»»
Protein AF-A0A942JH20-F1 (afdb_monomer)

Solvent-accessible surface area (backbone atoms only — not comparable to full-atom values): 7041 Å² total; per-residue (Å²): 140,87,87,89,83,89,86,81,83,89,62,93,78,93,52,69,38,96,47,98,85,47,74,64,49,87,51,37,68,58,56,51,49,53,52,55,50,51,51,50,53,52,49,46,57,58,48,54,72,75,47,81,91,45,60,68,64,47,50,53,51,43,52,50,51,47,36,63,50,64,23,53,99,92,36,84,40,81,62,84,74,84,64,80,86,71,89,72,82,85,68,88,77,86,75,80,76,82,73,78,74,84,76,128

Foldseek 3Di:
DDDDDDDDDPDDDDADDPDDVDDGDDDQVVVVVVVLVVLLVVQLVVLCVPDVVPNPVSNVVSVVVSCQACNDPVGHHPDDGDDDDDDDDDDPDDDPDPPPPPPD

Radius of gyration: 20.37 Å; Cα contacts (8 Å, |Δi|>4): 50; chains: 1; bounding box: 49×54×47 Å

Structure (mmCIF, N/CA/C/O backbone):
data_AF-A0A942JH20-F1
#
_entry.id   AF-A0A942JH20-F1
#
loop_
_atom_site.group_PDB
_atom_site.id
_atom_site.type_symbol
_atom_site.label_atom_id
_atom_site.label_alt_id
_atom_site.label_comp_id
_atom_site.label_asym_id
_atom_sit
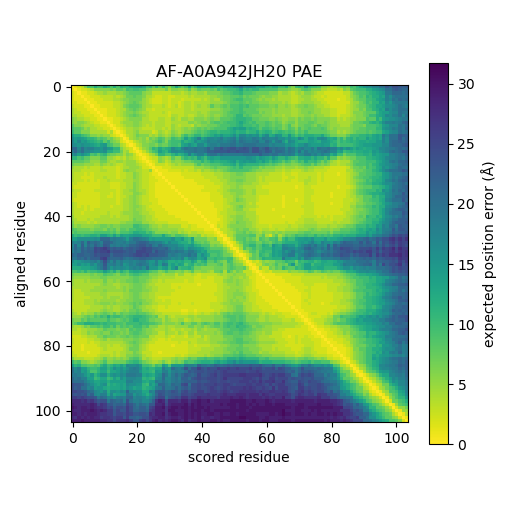e.label_entity_id
_atom_site.label_seq_id
_atom_site.pdbx_PDB_ins_code
_atom_site.Cartn_x
_atom_site.Cartn_y
_atom_site.Cartn_z
_atom_site.occupancy
_atom_site.B_iso_or_equiv
_atom_site.auth_seq_id
_atom_site.auth_comp_id
_atom_site.auth_asym_id
_atom_site.auth_atom_id
_atom_site.pdbx_PDB_model_num
ATOM 1 N N . MET A 1 1 ? 4.452 -18.955 1.477 1.00 82.44 1 MET A N 1
ATOM 2 C CA . MET A 1 1 ? 5.433 -18.293 2.364 1.00 82.44 1 MET A CA 1
ATOM 3 C C . MET A 1 1 ? 4.734 -17.126 3.043 1.00 82.44 1 MET A C 1
ATOM 5 O O . MET A 1 1 ? 4.044 -16.394 2.344 1.00 82.44 1 MET A O 1
ATOM 9 N N . GLN A 1 2 ? 4.859 -16.989 4.364 1.00 90.44 2 GLN A N 1
ATOM 10 C CA . GLN A 1 2 ? 4.233 -15.925 5.157 1.00 90.44 2 GLN A CA 1
ATOM 11 C C . GLN A 1 2 ? 5.321 -15.161 5.914 1.00 90.44 2 GLN A C 1
ATOM 13 O O . GLN A 1 2 ? 6.252 -15.778 6.425 1.00 90.44 2 GLN A O 1
ATOM 18 N N . LEU A 1 3 ? 5.200 -13.835 5.962 1.00 93.94 3 LEU A N 1
ATOM 19 C CA . LEU A 1 3 ? 6.075 -12.947 6.723 1.00 93.94 3 LEU A CA 1
ATOM 20 C C . LEU A 1 3 ? 5.211 -12.178 7.721 1.00 93.94 3 LEU A C 1
ATOM 22 O O . LEU A 1 3 ? 4.195 -11.606 7.327 1.00 93.94 3 LEU A O 1
ATOM 26 N N . ASN A 1 4 ? 5.613 -12.183 8.990 1.00 94.75 4 ASN A N 1
ATOM 27 C CA . ASN A 1 4 ? 4.895 -11.516 10.071 1.00 94.75 4 ASN A CA 1
ATOM 28 C C . ASN A 1 4 ? 5.765 -10.391 10.628 1.00 94.75 4 ASN A C 1
ATOM 30 O O . ASN A 1 4 ? 6.940 -10.606 10.919 1.00 94.75 4 ASN A O 1
ATOM 34 N N . PHE A 1 5 ? 5.171 -9.213 10.785 1.00 94.00 5 PHE A N 1
ATOM 35 C CA . PHE A 1 5 ? 5.822 -8.036 11.346 1.00 94.00 5 PHE A CA 1
ATOM 36 C C . PHE A 1 5 ? 4.928 -7.460 12.439 1.00 94.00 5 PHE A C 1
ATOM 38 O O . PHE A 1 5 ? 3.712 -7.391 12.262 1.00 94.00 5 PHE A O 1
ATOM 45 N N . GLN A 1 6 ? 5.537 -7.036 13.542 1.00 93.25 6 GLN A N 1
ATOM 46 C CA . GLN A 1 6 ? 4.882 -6.232 14.570 1.00 93.25 6 GLN A CA 1
ATOM 47 C C . GLN A 1 6 ? 5.338 -4.784 14.411 1.00 93.25 6 GLN A C 1
ATOM 49 O O . GLN A 1 6 ? 6.513 -4.524 14.150 1.00 93.25 6 GLN A O 1
ATOM 54 N N . GLY A 1 7 ? 4.399 -3.852 14.526 1.00 89.62 7 GLY A N 1
ATOM 55 C CA . GLY A 1 7 ? 4.665 -2.426 14.423 1.00 89.62 7 GLY A CA 1
ATOM 56 C C . GLY A 1 7 ? 3.895 -1.674 15.493 1.00 89.62 7 GLY A C 1
ATOM 57 O O . GLY A 1 7 ? 2.742 -1.997 15.766 1.00 89.62 7 GLY A O 1
ATOM 58 N N . GLU A 1 8 ? 4.535 -0.666 16.075 1.00 89.31 8 GLU A N 1
ATOM 59 C CA . GLU A 1 8 ? 3.927 0.223 17.056 1.00 89.31 8 GLU A CA 1
ATOM 60 C C . GLU A 1 8 ? 3.751 1.616 16.458 1.00 89.31 8 GLU A C 1
ATOM 62 O O . GLU A 1 8 ? 4.598 2.137 15.727 1.00 89.31 8 GLU A O 1
ATOM 67 N N . VAL A 1 9 ? 2.618 2.223 16.782 1.00 86.38 9 VAL A N 1
ATOM 68 C CA . VAL A 1 9 ? 2.283 3.578 16.376 1.00 86.38 9 VAL A CA 1
ATOM 69 C C . VAL A 1 9 ? 2.838 4.533 17.425 1.00 86.38 9 VAL A C 1
ATOM 71 O O . VAL A 1 9 ? 2.282 4.661 18.510 1.00 86.38 9 VAL A O 1
ATOM 74 N N . LEU A 1 10 ? 3.942 5.206 17.100 1.00 88.81 10 LEU A N 1
ATOM 75 C CA . LEU A 1 10 ? 4.611 6.123 18.033 1.00 88.81 10 LEU A CA 1
ATOM 76 C C . LEU A 1 10 ? 3.895 7.473 18.163 1.00 88.81 10 LEU A C 1
ATOM 78 O O . LEU A 1 10 ? 3.968 8.125 19.202 1.00 88.81 10 LEU A O 1
ATOM 82 N N . THR A 1 11 ? 3.225 7.913 17.099 1.00 87.94 11 THR A N 1
ATOM 83 C CA . THR A 1 11 ? 2.515 9.194 17.040 1.00 87.94 11 THR A CA 1
ATOM 84 C C . THR A 1 11 ? 1.057 8.978 16.650 1.00 87.94 11 THR A C 1
ATOM 86 O O . THR A 1 11 ? 0.767 8.059 15.883 1.00 87.94 11 THR A O 1
ATOM 89 N N . PRO A 1 12 ? 0.120 9.815 17.133 1.00 84.81 12 PRO A N 1
ATOM 90 C CA . PRO A 1 12 ? -1.285 9.682 16.766 1.00 84.81 12 PRO A CA 1
ATOM 91 C C . PRO A 1 12 ? -1.478 9.655 15.243 1.00 84.81 12 PRO A C 1
ATOM 93 O O . PRO A 1 12 ? -1.018 10.551 14.533 1.00 84.81 12 PRO A O 1
ATOM 96 N N . MET A 1 13 ? -2.170 8.630 14.742 1.00 83.00 13 MET A N 1
ATOM 97 C CA . MET A 1 13 ? -2.512 8.511 13.324 1.00 83.00 13 MET A CA 1
ATOM 98 C C . MET A 1 13 ? -3.896 9.090 13.047 1.00 83.00 13 MET A C 1
ATOM 100 O O . MET A 1 13 ? -4.849 8.850 13.786 1.00 83.00 13 MET A O 1
ATOM 104 N N . PHE A 1 14 ? -4.023 9.786 11.920 1.00 82.00 14 PHE A N 1
ATOM 105 C CA . PHE A 1 14 ? -5.311 10.222 11.392 1.00 82.00 14 PHE A CA 1
ATOM 106 C C . PHE A 1 14 ? -5.848 9.149 10.448 1.00 82.00 14 PHE A C 1
ATOM 108 O O . PHE A 1 14 ? -5.411 9.040 9.302 1.00 82.00 14 PHE A O 1
ATOM 115 N N . LEU A 1 15 ? -6.775 8.333 10.941 1.00 83.06 15 LEU A N 1
ATOM 116 C CA . LEU A 1 15 ? -7.400 7.262 10.170 1.00 83.06 15 LEU A CA 1
ATOM 117 C C . LEU A 1 15 ? -8.864 7.601 9.891 1.00 83.06 15 LEU A C 1
ATOM 119 O O . LEU A 1 15 ? -9.558 8.162 10.737 1.00 83.06 15 LEU A O 1
ATOM 123 N N . GLY A 1 16 ? -9.329 7.257 8.691 1.00 75.50 16 GLY A N 1
ATOM 124 C CA . GLY A 1 16 ? -10.742 7.333 8.336 1.00 75.50 16 GLY A CA 1
ATOM 125 C C . GLY A 1 16 ? -11.463 6.039 8.704 1.00 75.50 16 GLY A C 1
ATOM 126 O O . GLY A 1 16 ? -10.932 4.954 8.468 1.00 75.50 16 GLY A O 1
ATOM 127 N N . SER A 1 17 ? -12.674 6.154 9.245 1.00 68.62 17 SER A N 1
ATOM 128 C CA . SER A 1 17 ? -13.580 5.013 9.403 1.00 68.62 17 SER A CA 1
ATOM 129 C C . SER A 1 17 ? -14.412 4.790 8.129 1.00 68.62 17 SER A C 1
ATOM 131 O O . SER A 1 17 ? -14.419 5.632 7.229 1.00 68.62 17 SER A O 1
ATOM 133 N N . ALA A 1 18 ? -15.079 3.637 8.014 1.00 70.88 18 ALA A N 1
ATOM 134 C CA . ALA A 1 18 ? -16.004 3.360 6.900 1.00 70.88 18 ALA A CA 1
ATOM 135 C C . ALA A 1 18 ? -17.260 4.208 7.048
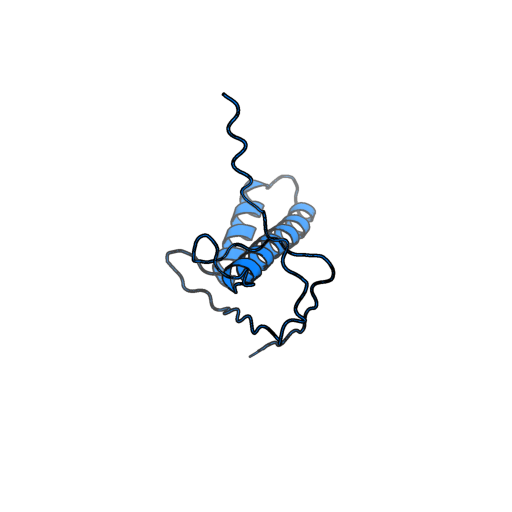 1.00 70.88 18 ALA A C 1
ATOM 137 O O . ALA A 1 18 ? -17.758 4.738 6.059 1.00 70.88 18 ALA A O 1
ATOM 138 N N . ASP A 1 19 ? -17.
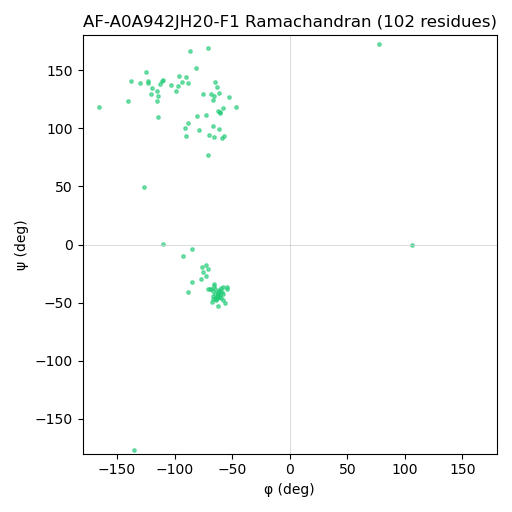703 4.364 8.291 1.00 73.00 19 ASP A N 1
ATOM 139 C CA . ASP A 1 19 ? -18.853 5.168 8.637 1.00 73.00 19 ASP A CA 1
ATOM 140 C C . ASP A 1 19 ? -18.390 6.549 9.088 1.00 73.00 19 ASP A C 1
ATOM 142 O O . ASP A 1 19 ? -17.432 6.703 9.852 1.00 73.00 19 ASP A O 1
ATOM 146 N N . SER A 1 20 ? -19.077 7.585 8.618 1.00 59.50 20 SER A N 1
ATOM 147 C CA . SER A 1 20 ? -18.840 8.958 9.052 1.00 59.50 20 SER A CA 1
ATOM 148 C C . SER A 1 20 ? -19.115 9.085 10.556 1.00 59.50 20 SER A C 1
ATOM 150 O O . SER A 1 20 ? -20.266 9.209 10.966 1.00 59.50 20 SER A O 1
ATOM 152 N N . GLY A 1 21 ? -18.051 9.051 11.365 1.00 63.66 21 GLY A N 1
ATOM 153 C CA . GLY A 1 21 ? -18.107 9.086 12.833 1.00 63.66 21 GLY A CA 1
ATOM 154 C C . GLY A 1 21 ? -17.814 7.752 13.531 1.00 63.66 21 GLY A C 1
ATOM 155 O O . GLY A 1 21 ? -17.837 7.719 14.758 1.00 63.66 21 GLY A O 1
ATOM 156 N N . GLY A 1 22 ? -17.536 6.678 12.783 1.00 66.00 22 GLY A N 1
ATOM 157 C CA . GLY A 1 22 ? -17.118 5.392 13.342 1.00 66.00 22 GLY A CA 1
ATOM 158 C C . GLY A 1 22 ? -15.697 5.420 13.910 1.00 66.00 22 GLY A C 1
ATOM 159 O O . GLY A 1 22 ? -14.936 6.368 13.687 1.00 66.00 22 GLY A O 1
ATOM 160 N N . GLU A 1 23 ? -15.323 4.363 14.634 1.00 73.50 23 GLU A N 1
ATOM 161 C CA . GLU A 1 23 ? -13.981 4.267 15.207 1.00 73.50 23 GLU A CA 1
ATOM 162 C C . GLU A 1 23 ? -12.907 4.220 14.103 1.00 73.50 23 GLU A C 1
ATOM 164 O O . GLU A 1 23 ? -13.086 3.538 13.083 1.00 73.50 23 GLU A O 1
ATOM 169 N N . PRO A 1 24 ? -11.808 4.978 14.259 1.00 77.62 24 PRO A N 1
ATOM 170 C CA . PRO A 1 24 ? -10.697 4.964 13.319 1.00 77.62 24 PRO A CA 1
ATOM 171 C C . PRO A 1 24 ? -9.986 3.604 13.337 1.00 77.62 24 PRO A C 1
ATOM 173 O O . PRO A 1 24 ? -9.482 3.178 14.373 1.00 77.62 24 PRO A O 1
ATOM 176 N N . GLU A 1 25 ? -9.874 2.951 12.178 1.00 82.75 25 GLU A N 1
ATOM 177 C CA . GLU A 1 25 ? -9.207 1.649 12.048 1.00 82.75 25 GLU A CA 1
ATOM 178 C C . GLU A 1 25 ? -8.055 1.674 11.034 1.00 82.75 25 GLU A C 1
ATOM 180 O O . GLU A 1 25 ? -8.124 2.310 9.976 1.00 82.75 25 GLU A O 1
ATOM 185 N N . LEU A 1 26 ? -6.959 0.975 11.352 1.00 86.06 26 LEU A N 1
ATOM 186 C CA . LEU A 1 26 ? -5.848 0.806 10.421 1.00 86.06 26 LEU A CA 1
ATOM 187 C C . LEU A 1 26 ? -6.193 -0.310 9.434 1.00 86.06 26 LEU A C 1
ATOM 189 O O . LEU A 1 26 ? -6.226 -1.487 9.785 1.00 86.06 26 LEU A O 1
ATOM 193 N N . ARG A 1 27 ? -6.415 0.055 8.172 1.00 87.12 27 ARG A N 1
ATOM 194 C CA . ARG A 1 27 ? -6.867 -0.888 7.145 1.00 87.12 27 ARG A CA 1
ATOM 195 C C . ARG A 1 27 ? -5.717 -1.448 6.318 1.00 87.12 27 ARG A C 1
ATOM 197 O O . ARG A 1 27 ? -4.799 -0.723 5.928 1.00 87.12 27 ARG A O 1
ATOM 204 N N . ALA A 1 28 ? -5.833 -2.717 5.927 1.00 92.19 28 ALA A N 1
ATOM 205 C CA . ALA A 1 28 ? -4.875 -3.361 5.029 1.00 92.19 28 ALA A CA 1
««
__Work instructions__. Using the entries above, extract exactly the span from the line with "ATOM 177 C CA" to the line with "ATOM 187 C C", both lines included; leave out everything else.

__Solution to this problem__.
ATOM 177 C CA . GLU A 1 25 ? -9.207 1.649 12.048 1.00 82.75 25 GLU A CA 1
ATOM 178 C C . GLU A 1 25 ? -8.055 1.674 11.034 1.00 82.75 25 GLU A C 1
ATOM 180 O O . GLU A 1 25 ? -8.124 2.310 9.976 1.00 82.75 25 GLU A O 1
ATOM 185 N N . LEU A 1 26 ? -6.959 0.975 11.352 1.00 86.06 26 LEU A N 1
ATOM 186 C CA . LEU A 1 26 ? -5.848 0.806 10.421 1.00 86.06 26 LEU A CA 1
ATOM 187 C C . LEU A 1 26 ? -6.193 -0.310 9.434 1.00 86.06 26 LEU A C 1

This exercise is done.